Available data:
========

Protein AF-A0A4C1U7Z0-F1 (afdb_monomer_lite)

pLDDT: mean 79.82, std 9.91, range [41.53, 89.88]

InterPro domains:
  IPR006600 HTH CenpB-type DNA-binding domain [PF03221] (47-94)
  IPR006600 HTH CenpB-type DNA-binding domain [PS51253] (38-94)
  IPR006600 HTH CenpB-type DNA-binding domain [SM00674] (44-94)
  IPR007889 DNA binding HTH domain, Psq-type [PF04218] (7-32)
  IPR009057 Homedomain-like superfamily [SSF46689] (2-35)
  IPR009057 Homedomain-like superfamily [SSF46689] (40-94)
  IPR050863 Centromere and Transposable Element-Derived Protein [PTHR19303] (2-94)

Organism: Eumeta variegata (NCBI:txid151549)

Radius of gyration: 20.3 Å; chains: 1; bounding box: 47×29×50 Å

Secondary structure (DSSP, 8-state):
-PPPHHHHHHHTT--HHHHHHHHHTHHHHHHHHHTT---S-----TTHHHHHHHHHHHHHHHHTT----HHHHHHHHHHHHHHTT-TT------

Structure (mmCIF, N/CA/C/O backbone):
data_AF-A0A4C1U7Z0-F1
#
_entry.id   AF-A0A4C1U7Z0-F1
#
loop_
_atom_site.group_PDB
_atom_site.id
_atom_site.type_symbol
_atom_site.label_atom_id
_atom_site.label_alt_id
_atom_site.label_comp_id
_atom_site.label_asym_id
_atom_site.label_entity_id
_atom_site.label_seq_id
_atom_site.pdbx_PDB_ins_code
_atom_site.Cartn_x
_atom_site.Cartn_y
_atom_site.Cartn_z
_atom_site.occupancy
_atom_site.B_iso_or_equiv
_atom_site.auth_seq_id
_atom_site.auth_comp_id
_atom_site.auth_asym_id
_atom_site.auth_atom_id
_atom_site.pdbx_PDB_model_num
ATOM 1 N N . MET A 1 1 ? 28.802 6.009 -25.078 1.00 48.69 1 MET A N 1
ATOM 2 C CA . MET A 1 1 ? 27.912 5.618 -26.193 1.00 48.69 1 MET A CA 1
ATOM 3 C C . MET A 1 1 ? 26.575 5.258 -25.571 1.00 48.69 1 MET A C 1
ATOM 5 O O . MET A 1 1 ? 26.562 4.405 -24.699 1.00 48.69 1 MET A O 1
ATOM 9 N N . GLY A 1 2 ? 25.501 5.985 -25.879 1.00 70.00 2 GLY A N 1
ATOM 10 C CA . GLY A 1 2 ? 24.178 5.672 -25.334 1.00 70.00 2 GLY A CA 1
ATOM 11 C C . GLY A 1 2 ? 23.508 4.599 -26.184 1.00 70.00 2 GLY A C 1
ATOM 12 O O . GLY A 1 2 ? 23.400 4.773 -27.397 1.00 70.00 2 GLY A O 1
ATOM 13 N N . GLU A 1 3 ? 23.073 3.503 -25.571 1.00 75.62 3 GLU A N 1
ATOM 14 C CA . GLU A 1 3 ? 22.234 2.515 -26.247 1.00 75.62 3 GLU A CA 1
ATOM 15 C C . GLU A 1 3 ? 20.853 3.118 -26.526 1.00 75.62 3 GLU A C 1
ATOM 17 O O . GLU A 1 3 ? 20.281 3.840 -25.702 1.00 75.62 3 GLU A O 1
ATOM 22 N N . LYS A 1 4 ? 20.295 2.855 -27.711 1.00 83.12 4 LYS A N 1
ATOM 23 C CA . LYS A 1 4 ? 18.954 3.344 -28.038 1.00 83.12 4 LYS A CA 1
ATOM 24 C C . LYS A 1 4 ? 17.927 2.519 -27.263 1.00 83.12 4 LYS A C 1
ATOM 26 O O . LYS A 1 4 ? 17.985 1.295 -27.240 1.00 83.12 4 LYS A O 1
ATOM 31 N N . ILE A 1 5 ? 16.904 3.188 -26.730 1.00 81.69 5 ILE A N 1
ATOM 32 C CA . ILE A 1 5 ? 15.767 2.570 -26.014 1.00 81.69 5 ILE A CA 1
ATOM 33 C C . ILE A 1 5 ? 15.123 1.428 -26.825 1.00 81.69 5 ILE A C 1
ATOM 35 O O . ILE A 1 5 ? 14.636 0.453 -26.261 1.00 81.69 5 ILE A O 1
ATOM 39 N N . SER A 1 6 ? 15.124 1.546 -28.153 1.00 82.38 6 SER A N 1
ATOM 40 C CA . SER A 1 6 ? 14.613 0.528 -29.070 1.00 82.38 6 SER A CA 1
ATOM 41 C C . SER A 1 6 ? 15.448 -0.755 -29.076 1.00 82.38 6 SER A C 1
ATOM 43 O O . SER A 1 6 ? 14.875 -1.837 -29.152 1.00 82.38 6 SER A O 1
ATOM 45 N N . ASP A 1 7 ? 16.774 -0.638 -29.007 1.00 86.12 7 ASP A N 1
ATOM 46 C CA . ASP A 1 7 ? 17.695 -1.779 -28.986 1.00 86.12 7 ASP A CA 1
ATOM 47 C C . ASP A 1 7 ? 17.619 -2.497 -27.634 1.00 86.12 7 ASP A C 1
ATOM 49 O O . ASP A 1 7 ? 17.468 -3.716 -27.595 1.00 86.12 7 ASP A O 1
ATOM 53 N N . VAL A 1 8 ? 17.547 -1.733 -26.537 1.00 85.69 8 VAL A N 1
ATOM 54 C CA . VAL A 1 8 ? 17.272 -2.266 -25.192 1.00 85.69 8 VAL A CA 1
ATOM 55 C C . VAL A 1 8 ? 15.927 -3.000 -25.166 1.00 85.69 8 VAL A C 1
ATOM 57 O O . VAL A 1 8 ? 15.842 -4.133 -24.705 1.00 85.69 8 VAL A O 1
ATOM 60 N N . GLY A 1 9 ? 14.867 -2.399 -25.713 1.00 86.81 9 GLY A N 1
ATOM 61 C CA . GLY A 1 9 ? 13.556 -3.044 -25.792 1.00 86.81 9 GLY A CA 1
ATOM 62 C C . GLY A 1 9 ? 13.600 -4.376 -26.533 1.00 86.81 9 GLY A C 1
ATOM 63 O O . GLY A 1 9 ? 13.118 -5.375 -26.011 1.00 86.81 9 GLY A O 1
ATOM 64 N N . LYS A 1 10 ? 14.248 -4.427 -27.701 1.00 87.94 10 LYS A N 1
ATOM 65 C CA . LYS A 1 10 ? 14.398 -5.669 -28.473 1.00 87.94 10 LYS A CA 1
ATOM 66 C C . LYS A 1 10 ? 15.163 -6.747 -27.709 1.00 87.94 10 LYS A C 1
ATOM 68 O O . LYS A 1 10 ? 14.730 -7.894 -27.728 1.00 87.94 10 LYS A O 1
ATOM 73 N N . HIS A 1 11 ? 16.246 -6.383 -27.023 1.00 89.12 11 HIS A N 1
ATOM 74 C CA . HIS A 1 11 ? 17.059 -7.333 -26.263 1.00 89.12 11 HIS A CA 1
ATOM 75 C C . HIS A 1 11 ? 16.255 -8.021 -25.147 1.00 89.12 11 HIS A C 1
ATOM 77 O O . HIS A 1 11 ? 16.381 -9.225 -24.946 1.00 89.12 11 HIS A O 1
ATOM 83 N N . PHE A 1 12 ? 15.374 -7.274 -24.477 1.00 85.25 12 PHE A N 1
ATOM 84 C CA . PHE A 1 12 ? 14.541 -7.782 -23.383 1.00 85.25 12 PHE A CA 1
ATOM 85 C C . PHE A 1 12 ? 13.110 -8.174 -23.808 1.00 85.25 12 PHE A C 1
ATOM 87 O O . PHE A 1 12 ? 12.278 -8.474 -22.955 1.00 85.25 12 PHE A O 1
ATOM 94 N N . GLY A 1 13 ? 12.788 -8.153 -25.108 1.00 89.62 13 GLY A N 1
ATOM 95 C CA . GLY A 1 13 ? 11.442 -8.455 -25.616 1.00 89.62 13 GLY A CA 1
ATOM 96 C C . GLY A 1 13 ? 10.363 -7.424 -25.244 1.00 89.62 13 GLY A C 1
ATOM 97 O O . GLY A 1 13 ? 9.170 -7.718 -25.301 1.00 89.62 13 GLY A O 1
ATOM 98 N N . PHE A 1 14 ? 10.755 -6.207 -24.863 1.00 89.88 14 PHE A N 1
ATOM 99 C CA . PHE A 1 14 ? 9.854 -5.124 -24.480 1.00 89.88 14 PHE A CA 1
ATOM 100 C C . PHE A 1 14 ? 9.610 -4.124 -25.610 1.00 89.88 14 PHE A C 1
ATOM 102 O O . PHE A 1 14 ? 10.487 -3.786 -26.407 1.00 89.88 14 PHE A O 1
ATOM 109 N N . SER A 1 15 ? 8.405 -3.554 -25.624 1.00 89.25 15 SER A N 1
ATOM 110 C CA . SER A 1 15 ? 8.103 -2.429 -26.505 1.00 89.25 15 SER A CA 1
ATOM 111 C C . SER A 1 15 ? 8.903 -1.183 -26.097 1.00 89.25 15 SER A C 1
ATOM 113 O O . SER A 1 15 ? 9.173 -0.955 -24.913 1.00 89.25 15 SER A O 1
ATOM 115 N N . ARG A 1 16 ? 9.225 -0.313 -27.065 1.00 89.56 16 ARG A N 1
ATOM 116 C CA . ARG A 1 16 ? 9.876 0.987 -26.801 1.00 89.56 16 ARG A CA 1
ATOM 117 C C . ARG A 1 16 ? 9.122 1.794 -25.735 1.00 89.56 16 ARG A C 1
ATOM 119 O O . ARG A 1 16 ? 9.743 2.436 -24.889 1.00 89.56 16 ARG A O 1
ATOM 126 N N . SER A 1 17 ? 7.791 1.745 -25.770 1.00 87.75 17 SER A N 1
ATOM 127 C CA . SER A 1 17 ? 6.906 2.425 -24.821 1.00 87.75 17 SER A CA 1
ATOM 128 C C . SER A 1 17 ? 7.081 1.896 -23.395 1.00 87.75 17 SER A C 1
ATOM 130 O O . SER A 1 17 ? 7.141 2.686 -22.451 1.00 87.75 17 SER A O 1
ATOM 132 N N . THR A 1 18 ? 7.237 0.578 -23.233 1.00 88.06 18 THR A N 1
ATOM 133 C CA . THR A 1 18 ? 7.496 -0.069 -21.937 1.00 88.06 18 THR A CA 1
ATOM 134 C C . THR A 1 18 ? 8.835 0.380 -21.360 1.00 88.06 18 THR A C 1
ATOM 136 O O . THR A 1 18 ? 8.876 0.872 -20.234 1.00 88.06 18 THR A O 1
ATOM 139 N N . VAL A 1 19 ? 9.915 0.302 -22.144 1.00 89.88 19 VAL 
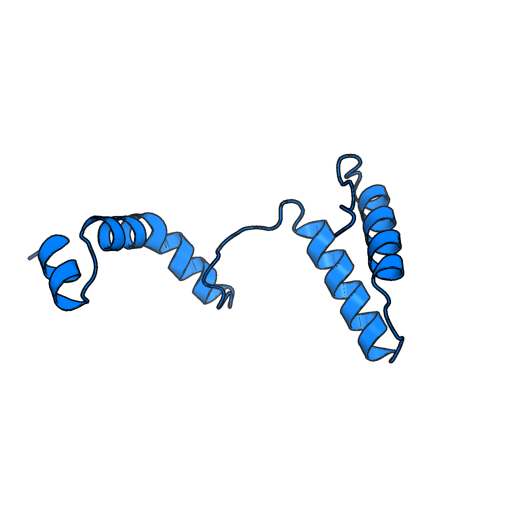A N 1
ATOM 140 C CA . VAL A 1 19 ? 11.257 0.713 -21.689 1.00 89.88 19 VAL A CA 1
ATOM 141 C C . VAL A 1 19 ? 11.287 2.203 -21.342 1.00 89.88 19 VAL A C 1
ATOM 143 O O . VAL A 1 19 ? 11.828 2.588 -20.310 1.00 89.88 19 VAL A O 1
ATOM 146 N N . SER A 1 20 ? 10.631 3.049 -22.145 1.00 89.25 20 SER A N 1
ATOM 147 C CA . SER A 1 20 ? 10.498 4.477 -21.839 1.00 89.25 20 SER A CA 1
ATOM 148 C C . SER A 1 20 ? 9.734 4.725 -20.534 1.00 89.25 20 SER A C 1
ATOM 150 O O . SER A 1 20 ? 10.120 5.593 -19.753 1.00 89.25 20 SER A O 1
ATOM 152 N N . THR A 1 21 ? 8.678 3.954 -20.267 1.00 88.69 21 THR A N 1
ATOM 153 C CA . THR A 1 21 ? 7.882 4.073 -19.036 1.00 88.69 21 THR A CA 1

========

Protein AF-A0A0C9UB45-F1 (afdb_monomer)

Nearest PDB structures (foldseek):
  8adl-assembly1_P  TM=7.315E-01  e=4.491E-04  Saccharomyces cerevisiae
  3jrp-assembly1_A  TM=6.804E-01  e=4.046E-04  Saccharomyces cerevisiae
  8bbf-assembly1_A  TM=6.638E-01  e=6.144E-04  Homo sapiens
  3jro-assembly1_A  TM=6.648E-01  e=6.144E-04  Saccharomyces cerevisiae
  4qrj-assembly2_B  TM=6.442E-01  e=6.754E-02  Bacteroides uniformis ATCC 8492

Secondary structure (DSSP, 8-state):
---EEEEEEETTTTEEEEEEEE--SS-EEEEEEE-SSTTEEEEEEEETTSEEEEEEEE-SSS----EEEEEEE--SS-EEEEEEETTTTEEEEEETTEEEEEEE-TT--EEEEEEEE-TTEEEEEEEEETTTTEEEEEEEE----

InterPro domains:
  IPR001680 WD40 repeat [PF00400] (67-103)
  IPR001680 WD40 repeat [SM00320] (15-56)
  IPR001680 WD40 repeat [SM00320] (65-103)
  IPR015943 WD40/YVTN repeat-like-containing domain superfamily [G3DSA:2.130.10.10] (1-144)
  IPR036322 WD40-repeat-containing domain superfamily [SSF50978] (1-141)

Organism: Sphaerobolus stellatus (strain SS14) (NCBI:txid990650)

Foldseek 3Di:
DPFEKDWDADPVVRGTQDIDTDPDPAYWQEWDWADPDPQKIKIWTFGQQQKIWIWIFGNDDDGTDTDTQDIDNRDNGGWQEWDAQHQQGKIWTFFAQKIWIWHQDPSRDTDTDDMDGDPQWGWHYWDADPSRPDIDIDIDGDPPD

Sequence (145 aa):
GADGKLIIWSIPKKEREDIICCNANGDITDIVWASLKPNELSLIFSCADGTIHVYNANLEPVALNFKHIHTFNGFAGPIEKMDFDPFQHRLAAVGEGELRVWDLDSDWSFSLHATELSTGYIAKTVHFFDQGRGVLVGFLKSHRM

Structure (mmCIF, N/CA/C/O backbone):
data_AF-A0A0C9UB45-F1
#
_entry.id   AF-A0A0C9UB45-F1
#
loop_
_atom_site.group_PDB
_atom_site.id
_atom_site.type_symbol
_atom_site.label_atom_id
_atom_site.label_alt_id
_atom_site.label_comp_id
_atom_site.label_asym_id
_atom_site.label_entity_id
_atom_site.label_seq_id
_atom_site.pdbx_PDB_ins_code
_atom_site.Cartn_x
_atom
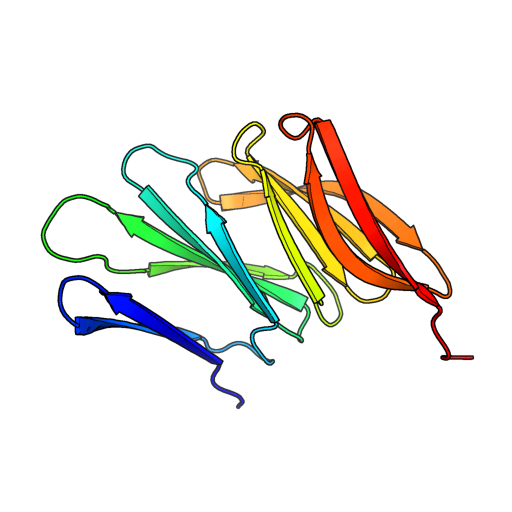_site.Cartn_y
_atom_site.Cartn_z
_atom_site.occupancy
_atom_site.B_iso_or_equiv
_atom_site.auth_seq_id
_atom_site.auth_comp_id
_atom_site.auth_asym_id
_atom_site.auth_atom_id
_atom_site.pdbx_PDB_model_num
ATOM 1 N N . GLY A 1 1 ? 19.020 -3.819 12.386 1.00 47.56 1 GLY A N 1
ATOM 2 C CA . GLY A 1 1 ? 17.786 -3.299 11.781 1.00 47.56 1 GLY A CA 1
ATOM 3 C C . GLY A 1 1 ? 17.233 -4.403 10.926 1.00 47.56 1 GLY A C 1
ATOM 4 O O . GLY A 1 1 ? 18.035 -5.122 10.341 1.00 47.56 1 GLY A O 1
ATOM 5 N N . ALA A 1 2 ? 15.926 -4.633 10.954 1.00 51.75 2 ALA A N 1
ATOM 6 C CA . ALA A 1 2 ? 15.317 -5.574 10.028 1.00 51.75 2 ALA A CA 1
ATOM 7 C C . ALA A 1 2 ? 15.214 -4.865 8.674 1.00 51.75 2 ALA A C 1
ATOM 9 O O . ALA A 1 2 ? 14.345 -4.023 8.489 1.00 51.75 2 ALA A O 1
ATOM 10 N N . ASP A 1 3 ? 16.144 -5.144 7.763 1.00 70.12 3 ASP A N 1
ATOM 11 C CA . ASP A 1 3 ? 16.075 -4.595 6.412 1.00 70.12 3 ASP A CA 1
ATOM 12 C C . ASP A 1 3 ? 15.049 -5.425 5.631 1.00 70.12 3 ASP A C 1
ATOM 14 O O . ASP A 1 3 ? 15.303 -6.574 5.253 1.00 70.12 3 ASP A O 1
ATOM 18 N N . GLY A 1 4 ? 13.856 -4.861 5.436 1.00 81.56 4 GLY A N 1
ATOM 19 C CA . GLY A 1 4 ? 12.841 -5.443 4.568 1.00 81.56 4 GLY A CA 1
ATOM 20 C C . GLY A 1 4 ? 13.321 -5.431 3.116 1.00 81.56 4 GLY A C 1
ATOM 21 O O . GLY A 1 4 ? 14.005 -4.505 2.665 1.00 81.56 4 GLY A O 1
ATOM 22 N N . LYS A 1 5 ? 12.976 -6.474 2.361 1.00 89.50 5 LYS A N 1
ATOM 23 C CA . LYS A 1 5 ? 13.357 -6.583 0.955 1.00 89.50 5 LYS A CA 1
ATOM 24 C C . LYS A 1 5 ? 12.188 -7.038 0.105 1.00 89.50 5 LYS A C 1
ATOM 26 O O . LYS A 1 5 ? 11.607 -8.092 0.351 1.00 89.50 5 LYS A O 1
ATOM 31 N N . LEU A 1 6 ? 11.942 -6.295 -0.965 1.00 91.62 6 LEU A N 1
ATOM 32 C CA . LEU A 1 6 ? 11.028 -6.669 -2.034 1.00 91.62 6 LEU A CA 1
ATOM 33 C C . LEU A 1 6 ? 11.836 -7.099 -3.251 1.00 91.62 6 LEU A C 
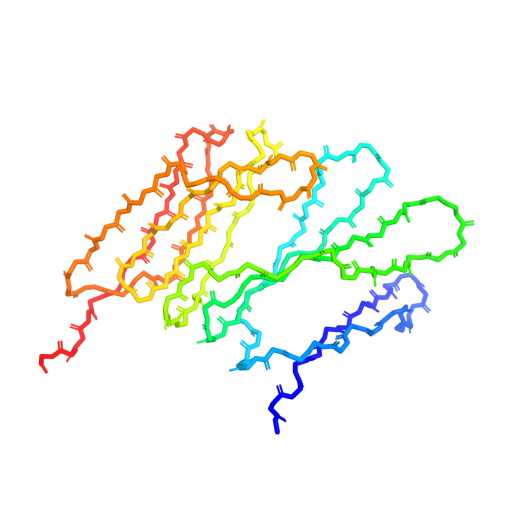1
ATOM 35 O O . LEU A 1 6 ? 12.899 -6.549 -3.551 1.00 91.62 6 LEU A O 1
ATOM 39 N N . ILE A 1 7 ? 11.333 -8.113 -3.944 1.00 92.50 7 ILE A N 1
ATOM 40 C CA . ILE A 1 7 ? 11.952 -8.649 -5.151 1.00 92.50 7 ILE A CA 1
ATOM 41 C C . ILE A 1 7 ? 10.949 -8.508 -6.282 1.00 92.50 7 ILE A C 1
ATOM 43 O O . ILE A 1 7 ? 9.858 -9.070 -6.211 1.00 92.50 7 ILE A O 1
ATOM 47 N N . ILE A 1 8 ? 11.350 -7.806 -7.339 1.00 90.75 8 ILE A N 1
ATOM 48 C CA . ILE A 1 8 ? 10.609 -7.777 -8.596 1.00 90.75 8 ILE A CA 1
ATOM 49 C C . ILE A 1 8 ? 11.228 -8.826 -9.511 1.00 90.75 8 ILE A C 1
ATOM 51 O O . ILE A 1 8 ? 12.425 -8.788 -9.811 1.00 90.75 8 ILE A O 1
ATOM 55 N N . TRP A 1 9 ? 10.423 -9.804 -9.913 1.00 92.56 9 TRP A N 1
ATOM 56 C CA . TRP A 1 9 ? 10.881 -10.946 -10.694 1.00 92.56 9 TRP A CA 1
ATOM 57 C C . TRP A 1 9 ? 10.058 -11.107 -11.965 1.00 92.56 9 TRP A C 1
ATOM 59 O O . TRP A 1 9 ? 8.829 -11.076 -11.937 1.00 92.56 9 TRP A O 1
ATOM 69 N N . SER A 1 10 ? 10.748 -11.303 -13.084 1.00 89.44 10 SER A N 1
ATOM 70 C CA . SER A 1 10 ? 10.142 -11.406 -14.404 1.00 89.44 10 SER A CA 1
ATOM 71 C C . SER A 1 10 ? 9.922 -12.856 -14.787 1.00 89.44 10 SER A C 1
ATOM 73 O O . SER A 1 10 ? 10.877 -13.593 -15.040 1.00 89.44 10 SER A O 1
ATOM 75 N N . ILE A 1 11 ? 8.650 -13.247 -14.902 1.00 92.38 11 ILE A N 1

========

Task item:
A word-for-word copy of the lines above from the one with "Protein AF-A0A4C1U7Z0-F1 (afdb_monomer_lite)" through the one with "IPR006600 HTH CenpB-type DNA-binding domain [PS51253]", inclusive, is the only output wanted.

Reply:
Protein AF-A0A4C1U7Z0-F1 (afdb_monomer_lite)

pLDDT: mean 79.82, std 9.91, range [41.53, 89.88]

InterPro domains:
  IPR006600 HTH CenpB-type DNA-binding domain [PF03221] (47-94)
  IPR006600 HTH CenpB-type DNA-binding domain [PS51253] (38-94)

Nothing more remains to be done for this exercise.